Available records:

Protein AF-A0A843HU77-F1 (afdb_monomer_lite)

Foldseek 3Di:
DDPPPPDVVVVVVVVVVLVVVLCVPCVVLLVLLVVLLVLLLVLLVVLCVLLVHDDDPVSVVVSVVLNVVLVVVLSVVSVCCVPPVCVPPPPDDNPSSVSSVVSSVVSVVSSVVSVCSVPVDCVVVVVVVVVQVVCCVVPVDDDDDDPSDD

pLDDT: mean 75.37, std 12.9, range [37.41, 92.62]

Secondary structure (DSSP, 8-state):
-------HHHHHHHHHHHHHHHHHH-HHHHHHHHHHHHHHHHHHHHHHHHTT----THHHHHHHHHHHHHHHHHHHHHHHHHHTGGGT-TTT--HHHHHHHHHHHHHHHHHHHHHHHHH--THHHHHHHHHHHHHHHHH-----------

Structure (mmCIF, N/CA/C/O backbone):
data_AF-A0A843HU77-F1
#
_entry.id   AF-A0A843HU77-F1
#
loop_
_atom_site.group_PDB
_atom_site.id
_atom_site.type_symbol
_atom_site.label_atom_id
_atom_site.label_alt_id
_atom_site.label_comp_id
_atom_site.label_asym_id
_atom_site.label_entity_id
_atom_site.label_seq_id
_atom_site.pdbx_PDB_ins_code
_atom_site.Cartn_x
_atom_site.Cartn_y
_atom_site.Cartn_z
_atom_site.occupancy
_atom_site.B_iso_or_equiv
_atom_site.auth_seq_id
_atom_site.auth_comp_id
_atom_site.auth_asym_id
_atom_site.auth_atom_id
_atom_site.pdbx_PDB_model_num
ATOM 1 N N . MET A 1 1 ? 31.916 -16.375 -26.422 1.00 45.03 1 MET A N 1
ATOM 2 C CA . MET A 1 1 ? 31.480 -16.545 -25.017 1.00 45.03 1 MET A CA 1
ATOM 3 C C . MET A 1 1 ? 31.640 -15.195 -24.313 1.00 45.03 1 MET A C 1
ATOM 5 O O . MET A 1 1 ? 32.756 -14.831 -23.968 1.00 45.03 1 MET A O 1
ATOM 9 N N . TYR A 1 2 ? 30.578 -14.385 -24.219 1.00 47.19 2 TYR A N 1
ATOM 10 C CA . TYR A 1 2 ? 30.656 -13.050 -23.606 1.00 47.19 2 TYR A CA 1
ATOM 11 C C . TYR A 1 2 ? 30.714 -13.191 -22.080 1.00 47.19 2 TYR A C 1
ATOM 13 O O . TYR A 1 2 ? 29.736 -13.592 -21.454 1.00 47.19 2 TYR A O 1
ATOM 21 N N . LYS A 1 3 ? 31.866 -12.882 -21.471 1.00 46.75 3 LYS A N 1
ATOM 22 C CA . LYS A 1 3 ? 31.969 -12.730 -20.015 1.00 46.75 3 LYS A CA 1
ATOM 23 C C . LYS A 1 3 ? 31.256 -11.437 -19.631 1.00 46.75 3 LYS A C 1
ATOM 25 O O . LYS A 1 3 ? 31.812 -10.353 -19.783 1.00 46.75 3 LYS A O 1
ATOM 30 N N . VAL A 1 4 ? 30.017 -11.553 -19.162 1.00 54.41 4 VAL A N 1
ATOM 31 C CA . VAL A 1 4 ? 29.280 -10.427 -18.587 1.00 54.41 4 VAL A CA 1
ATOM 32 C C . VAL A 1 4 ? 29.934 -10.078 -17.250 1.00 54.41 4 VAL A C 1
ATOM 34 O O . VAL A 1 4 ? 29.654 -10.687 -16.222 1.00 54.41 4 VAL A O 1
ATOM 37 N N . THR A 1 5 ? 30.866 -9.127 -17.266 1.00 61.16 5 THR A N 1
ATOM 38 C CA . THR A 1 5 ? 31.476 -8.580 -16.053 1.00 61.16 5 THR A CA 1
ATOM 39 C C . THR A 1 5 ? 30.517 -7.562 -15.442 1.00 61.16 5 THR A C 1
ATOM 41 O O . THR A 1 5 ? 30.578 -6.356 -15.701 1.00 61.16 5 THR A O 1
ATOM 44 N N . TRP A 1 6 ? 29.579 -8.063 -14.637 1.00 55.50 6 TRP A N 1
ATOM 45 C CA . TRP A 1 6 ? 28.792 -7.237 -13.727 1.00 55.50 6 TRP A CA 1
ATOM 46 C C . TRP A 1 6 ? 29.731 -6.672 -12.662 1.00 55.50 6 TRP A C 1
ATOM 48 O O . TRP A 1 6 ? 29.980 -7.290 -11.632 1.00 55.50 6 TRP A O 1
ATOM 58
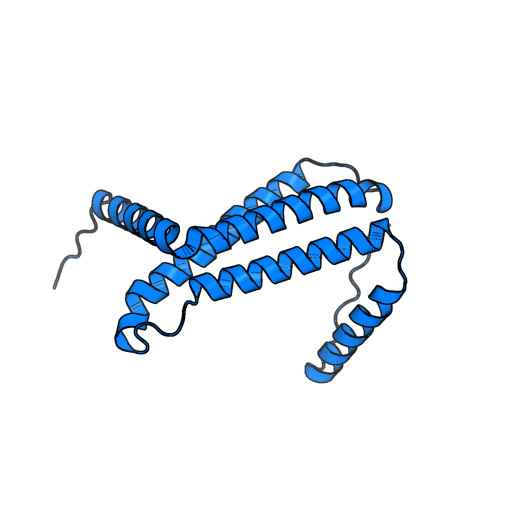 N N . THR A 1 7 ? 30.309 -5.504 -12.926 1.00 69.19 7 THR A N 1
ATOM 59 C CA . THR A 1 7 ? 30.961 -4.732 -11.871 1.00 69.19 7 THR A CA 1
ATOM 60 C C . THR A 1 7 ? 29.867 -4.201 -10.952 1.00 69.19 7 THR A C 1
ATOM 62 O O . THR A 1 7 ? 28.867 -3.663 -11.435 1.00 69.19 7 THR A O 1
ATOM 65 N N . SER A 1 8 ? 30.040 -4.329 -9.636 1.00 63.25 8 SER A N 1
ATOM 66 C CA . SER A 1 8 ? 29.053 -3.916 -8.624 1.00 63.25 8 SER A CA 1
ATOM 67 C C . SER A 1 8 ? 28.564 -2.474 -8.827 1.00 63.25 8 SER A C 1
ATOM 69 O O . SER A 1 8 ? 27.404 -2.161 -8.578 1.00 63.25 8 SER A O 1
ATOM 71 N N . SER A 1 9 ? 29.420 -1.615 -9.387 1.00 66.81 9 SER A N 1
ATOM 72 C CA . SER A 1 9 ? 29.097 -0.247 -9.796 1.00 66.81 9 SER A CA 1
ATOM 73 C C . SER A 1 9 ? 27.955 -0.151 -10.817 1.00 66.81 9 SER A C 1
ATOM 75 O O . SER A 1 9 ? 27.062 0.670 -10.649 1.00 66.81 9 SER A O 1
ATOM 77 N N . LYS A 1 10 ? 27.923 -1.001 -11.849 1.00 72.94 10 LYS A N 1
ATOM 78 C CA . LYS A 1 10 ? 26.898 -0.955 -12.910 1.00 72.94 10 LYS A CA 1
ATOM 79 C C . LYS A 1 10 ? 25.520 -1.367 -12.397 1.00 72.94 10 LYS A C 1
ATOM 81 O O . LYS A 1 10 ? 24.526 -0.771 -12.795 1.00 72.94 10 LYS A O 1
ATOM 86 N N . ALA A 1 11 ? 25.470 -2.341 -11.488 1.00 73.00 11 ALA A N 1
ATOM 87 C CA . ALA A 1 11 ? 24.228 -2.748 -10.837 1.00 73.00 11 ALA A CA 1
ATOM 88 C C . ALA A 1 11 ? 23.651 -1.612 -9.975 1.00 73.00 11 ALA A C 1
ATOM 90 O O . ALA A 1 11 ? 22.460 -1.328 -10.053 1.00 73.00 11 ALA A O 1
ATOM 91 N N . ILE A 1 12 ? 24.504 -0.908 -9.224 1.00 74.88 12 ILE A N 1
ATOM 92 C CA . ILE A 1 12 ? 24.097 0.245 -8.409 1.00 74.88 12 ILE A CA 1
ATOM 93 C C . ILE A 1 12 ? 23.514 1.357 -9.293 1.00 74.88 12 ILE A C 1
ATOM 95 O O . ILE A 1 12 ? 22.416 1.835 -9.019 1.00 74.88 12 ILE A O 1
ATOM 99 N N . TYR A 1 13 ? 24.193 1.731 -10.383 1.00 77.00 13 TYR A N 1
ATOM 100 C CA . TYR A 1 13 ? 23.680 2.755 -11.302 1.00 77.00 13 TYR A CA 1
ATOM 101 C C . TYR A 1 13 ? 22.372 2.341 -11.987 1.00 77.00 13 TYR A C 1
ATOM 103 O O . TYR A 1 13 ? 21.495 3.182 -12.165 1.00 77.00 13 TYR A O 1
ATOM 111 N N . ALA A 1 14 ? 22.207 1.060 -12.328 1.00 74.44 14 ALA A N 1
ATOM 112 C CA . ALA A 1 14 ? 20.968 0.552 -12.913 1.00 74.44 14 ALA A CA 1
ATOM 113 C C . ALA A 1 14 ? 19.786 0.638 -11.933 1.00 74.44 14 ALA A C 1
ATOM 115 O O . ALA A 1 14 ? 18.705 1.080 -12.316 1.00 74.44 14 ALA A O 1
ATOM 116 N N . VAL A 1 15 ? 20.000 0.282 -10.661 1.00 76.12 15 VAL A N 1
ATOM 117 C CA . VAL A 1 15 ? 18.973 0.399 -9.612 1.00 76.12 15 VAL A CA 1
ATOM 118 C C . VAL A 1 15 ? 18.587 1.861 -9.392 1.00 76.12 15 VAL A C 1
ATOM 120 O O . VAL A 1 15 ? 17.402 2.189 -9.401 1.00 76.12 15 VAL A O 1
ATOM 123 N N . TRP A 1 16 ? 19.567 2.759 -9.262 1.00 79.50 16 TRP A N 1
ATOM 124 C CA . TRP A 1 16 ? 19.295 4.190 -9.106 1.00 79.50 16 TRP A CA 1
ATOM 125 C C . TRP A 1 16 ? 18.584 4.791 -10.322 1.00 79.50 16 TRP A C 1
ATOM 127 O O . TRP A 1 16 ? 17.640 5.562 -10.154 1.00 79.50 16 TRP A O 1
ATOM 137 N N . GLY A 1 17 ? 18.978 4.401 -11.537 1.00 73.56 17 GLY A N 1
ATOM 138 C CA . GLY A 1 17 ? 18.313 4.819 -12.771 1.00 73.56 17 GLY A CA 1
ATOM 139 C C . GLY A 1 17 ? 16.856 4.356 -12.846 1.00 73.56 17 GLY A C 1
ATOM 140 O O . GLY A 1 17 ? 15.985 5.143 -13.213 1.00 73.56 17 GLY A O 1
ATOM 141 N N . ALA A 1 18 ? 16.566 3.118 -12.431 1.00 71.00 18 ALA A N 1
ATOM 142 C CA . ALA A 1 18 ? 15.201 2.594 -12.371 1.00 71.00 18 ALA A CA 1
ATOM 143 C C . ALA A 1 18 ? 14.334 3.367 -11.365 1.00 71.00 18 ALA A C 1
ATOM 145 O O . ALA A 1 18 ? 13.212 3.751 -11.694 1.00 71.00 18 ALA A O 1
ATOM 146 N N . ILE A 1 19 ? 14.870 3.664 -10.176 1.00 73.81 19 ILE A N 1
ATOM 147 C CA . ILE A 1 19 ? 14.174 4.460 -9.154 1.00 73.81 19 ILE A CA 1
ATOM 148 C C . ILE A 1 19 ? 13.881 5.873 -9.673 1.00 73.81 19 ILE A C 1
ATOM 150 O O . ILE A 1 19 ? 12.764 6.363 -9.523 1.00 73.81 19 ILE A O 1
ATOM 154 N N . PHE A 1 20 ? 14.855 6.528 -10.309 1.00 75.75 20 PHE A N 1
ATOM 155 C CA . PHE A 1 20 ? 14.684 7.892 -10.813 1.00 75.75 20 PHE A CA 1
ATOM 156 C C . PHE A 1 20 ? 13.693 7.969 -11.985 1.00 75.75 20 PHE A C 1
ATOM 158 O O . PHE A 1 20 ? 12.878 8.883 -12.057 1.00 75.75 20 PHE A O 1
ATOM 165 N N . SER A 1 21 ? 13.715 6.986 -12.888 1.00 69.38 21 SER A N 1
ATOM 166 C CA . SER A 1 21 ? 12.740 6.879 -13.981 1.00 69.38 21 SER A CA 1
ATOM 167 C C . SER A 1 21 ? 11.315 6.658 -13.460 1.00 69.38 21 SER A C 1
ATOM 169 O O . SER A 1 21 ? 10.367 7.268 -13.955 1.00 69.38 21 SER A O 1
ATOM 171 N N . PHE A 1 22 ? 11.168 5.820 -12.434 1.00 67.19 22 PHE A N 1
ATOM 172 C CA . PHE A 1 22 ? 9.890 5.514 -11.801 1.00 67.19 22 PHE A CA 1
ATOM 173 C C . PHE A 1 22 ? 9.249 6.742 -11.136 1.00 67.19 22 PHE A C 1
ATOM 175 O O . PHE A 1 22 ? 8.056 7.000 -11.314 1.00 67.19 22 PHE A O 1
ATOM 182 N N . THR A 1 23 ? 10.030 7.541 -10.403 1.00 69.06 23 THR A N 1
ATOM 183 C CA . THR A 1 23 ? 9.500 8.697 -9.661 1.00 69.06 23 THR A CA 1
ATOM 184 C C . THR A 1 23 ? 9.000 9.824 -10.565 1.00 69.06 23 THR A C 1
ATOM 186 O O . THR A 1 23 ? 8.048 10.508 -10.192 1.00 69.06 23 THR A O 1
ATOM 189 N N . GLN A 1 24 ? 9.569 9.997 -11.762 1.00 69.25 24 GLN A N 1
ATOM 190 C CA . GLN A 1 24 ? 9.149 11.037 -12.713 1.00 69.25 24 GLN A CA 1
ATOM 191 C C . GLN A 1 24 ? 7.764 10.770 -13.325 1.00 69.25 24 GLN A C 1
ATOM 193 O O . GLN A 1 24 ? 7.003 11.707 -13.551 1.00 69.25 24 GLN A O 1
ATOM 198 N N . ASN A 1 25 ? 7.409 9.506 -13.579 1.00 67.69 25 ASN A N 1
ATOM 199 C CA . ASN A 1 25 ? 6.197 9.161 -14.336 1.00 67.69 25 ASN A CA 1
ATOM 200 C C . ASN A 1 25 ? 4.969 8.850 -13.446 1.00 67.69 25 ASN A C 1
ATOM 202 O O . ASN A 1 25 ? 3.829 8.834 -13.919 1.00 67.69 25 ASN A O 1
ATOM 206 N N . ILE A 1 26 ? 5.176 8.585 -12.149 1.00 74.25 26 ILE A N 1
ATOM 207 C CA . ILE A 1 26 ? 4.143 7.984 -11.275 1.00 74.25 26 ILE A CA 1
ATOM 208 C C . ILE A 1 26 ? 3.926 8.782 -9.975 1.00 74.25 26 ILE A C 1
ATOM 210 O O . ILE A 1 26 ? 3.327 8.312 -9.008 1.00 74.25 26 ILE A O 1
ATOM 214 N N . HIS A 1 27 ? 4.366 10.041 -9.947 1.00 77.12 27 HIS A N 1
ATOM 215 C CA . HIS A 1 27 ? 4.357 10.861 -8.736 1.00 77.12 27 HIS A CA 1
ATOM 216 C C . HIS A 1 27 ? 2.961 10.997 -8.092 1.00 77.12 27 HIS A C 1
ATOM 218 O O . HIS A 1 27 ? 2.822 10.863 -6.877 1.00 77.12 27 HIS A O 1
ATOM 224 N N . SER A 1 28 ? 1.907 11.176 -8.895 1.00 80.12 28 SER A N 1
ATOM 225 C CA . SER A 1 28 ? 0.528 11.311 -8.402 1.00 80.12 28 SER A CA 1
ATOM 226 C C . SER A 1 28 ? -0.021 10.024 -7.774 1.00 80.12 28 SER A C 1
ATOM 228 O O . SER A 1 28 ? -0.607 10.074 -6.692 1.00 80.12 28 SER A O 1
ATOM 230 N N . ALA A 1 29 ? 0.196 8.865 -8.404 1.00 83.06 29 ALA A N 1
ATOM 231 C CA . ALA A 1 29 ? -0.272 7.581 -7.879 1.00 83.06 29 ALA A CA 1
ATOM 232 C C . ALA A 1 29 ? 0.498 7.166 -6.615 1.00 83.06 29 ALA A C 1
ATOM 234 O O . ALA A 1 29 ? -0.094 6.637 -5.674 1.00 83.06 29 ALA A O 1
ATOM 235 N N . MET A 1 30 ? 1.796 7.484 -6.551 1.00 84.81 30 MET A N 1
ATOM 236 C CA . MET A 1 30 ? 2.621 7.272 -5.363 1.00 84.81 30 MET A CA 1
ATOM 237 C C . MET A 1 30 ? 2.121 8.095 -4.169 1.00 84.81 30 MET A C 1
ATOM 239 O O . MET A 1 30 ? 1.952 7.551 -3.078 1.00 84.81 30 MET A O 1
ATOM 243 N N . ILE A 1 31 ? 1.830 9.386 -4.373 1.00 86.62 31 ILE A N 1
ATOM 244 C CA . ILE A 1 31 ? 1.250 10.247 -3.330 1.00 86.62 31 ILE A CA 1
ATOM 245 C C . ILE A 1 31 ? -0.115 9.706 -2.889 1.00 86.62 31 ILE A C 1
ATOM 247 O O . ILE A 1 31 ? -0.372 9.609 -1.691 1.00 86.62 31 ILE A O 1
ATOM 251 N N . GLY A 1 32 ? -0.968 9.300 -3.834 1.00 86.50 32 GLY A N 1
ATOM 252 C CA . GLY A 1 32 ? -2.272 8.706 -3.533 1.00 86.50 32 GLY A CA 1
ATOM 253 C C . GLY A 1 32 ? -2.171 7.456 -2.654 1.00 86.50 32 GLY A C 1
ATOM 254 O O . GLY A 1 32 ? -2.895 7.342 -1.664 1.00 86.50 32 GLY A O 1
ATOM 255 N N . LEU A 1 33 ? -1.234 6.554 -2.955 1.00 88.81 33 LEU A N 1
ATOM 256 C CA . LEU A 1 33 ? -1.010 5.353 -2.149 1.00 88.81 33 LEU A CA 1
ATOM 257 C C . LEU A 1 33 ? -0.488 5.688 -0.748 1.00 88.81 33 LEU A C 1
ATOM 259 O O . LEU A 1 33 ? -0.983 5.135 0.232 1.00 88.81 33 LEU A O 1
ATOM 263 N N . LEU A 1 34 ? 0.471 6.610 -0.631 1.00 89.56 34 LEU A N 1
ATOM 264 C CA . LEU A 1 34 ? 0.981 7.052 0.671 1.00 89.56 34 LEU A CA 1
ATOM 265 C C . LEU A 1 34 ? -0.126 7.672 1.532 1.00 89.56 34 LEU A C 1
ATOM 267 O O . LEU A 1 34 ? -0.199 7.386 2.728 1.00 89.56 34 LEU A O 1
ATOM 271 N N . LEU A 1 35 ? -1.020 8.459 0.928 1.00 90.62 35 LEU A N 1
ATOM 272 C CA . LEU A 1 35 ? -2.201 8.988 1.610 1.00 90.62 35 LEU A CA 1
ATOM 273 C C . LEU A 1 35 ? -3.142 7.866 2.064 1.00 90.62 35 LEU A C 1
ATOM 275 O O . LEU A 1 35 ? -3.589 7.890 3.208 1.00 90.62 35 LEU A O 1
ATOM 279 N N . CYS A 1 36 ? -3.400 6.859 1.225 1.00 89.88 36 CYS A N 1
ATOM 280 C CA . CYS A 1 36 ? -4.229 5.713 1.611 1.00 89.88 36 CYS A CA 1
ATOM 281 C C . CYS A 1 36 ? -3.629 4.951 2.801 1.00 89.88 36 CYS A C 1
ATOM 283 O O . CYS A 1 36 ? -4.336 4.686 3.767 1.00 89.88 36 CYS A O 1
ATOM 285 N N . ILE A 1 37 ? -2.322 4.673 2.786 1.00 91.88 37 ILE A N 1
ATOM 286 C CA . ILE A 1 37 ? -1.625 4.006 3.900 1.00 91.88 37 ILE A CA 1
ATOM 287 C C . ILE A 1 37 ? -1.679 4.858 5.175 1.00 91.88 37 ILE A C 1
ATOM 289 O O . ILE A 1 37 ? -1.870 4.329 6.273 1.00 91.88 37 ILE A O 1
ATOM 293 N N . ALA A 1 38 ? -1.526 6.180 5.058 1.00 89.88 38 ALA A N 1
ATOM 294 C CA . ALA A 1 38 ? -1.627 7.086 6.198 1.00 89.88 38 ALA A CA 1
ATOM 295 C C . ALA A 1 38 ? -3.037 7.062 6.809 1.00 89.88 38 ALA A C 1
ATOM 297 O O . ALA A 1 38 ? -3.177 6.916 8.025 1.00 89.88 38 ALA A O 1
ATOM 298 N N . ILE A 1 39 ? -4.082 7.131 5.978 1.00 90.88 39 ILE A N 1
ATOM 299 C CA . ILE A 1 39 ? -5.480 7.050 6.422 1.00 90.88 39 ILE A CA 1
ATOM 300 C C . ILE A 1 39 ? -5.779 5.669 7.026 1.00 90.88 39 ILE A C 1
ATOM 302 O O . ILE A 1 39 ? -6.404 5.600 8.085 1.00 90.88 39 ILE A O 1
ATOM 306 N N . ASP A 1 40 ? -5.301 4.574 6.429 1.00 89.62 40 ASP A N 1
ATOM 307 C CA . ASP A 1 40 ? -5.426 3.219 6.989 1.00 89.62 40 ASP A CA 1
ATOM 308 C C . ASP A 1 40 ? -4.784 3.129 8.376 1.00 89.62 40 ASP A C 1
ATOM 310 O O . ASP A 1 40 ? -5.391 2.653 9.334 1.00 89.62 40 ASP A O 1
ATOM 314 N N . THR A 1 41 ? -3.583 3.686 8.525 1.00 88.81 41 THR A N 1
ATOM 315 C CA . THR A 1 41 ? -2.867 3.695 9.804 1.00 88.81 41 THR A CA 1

Directions: Please return only the lines above, starting at the line that has "ATOM 22 C CA" and ending at the line that has "ATOM 31 C CA", keeping both and leaving each one unchanged.

Task output:
ATOM 22 C CA . LYS A 1 3 ? 31.969 -12.730 -20.015 1.00 46.75 3 LYS A CA 1
ATOM 23 C C . LYS A 1 3 ? 31.256 -11.437 -19.631 1.00 46.75 3 LYS A C 1
ATOM 25 O O . LYS A 1 3 ? 31.812 -10.353 -19.783 1.00 46.75 3 LYS A O 1
ATOM 30 N N . VAL A 1 4 ? 30.017 -11.553 -19.162 1.00 54.41 4 VAL A N 1
ATOM 31 C CA . VAL A 1 4 ? 29.280 -10.427 -18.587 1.00 54.41 4 VAL A CA 1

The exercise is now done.